Refine is Google’s power tool for anyone who has to deal with malformed data, or who just wants to transform or excerpt from format to another. It takes in CSV or output from a range of APIs, and puts it in table form. In that table form, you can perform a wide range of transformations on the data, and then export in a range of formats. The plug-in from DERI Galway, allows you to specify exactly how the RDF – the linked data format, and heart of the approach – should look when exported.
What Refine doesn’t really do (yet?) is transform data automatically, as a piece of middleware. All your operations are saved as a script that can be re-applied, but it won’t re-apply the operations entirely automagically. D2RQ does do that, and works more like middleware.
Although I’ve known D2RQ for a couple of years, it still looks like magic to me: you download, unzip it, tell it where your common or garden relational database is, and what username and password it can use to get in. It’ll go off, inspect the contents of the database, and come back with a mapping of the contents to RDF. Then start the server that comes with it, and the relational database can be browsed and queried like any other Linked Data source.
Since practically all relevant data in Bolton are in a range of relational databases, we’re expecting to use D2R to create RDF data dumps that will be imported into the data warehouse via a script. For a quick start, though, we’ve already made some transforms with Refine. We might also use scripts such as Oxford’s XCRI XML to RDF transform.

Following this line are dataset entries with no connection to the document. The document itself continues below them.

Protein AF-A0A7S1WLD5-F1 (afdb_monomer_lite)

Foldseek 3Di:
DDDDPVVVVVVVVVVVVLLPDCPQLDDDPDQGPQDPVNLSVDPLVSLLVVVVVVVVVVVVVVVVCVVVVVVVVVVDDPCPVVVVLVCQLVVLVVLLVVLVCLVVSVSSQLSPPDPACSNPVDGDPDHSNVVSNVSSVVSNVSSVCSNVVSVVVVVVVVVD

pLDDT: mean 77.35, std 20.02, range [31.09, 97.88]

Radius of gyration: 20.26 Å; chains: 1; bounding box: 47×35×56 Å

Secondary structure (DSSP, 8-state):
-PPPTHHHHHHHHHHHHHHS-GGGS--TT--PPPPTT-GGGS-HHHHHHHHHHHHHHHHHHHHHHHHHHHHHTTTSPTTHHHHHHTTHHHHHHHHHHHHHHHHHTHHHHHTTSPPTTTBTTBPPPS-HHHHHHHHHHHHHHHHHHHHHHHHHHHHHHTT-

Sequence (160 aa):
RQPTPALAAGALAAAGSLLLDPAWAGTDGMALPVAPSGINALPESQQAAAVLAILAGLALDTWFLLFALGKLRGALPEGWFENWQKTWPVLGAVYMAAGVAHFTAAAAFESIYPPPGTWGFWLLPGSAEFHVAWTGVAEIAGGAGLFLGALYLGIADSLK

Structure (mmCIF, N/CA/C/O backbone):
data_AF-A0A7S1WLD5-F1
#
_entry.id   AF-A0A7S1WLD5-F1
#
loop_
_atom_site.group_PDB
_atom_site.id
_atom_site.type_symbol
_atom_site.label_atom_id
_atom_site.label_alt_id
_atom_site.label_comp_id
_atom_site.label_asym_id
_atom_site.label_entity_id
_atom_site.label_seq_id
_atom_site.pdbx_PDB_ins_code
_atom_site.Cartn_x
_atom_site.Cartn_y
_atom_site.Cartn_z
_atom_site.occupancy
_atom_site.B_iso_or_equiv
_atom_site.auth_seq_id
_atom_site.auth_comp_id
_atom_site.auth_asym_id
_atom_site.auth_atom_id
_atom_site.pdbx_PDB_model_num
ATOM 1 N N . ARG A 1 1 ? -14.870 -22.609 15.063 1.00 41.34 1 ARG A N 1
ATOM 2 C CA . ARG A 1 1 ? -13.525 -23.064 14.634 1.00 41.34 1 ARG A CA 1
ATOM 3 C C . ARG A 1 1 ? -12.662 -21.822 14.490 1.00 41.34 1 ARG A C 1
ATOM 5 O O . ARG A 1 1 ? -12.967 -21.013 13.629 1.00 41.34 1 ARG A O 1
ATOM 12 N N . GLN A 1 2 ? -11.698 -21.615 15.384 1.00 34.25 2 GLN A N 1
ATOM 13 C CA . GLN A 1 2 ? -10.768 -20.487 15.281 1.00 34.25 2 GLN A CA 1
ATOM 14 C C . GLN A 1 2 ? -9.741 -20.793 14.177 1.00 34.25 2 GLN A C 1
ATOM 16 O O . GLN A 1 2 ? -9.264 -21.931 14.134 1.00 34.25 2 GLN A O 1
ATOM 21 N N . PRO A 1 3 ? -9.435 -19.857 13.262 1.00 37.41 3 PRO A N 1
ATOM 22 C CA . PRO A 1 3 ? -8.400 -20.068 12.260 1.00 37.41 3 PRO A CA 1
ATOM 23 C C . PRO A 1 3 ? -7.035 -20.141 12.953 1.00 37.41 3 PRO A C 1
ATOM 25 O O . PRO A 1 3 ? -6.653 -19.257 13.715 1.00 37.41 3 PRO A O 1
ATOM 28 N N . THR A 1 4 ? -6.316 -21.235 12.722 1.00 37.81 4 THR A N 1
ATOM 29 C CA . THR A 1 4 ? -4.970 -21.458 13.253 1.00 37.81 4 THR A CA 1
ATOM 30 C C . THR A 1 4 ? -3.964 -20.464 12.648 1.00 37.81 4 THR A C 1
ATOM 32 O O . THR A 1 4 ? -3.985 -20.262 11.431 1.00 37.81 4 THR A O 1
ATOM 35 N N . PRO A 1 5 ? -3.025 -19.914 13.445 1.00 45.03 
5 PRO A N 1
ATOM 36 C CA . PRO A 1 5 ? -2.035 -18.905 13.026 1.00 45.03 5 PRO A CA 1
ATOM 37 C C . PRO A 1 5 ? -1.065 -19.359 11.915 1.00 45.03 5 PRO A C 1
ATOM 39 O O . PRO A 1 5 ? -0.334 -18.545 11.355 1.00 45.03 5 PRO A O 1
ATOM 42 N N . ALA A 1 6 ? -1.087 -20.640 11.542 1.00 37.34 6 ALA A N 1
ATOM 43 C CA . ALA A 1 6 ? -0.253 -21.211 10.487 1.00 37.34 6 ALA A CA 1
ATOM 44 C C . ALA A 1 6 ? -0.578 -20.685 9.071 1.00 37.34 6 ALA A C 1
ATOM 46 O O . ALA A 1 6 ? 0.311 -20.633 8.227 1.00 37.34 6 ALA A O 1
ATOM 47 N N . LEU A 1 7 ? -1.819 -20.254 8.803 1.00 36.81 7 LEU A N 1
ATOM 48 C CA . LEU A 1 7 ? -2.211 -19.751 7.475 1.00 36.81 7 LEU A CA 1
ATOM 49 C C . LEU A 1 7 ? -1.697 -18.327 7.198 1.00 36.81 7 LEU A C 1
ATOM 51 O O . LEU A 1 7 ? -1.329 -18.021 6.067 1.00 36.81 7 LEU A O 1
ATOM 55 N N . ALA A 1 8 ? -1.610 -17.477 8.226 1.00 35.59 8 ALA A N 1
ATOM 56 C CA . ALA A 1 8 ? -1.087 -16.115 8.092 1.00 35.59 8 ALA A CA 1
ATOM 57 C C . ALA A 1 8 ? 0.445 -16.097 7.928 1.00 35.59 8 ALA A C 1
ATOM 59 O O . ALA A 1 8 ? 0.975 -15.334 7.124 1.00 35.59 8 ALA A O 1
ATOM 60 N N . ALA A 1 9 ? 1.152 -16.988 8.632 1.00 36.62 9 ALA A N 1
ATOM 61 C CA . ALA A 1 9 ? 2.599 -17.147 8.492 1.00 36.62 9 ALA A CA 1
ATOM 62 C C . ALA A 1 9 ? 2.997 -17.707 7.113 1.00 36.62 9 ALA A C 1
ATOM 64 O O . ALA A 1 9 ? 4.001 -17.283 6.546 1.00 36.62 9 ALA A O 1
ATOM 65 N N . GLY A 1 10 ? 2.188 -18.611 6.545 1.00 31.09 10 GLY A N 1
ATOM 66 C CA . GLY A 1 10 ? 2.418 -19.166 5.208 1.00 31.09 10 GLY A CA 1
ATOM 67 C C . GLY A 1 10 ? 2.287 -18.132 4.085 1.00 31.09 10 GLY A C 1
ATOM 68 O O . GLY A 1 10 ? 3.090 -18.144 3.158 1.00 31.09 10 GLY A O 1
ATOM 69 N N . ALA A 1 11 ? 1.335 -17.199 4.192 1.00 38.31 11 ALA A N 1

Storage, querying and visualisation
We expected to pick different tools for each of these functions, but ended up choosing one, that does it all- after a fashion. Callimachus is designed specifically for rapid development of LED applications, and the standard download includes a version of the Sesame triplestore (or RDF database) for storage. Other triple stores can also be used with Callimachus, but Sesame was on the list anyway, so we’ll see how far that takes us.
Callimachus itself is more of a web application on top that allows quick visualisations of data excerpts- be they straight records of one dataset or a collection of data about one thing from multiple sets. The queries that power the Callimachus visualisations have limitations – compared to the full power of SPARQL, the linked data query language – but are good enough to knock up some pages quickly. For the more involved visualisations, Callimachus SPARQL 1.1 implementation allows the results a query to be put out as common or garden JSON, for which many different tools exist.
We’ve made some templates already that pull together course information from a variety of sources, on which I’ll report later. While that’s going on, the main other task will be to set up the processes of extracting data from the relational databases using D2R, and then loading it into Callimachus using timed scripts.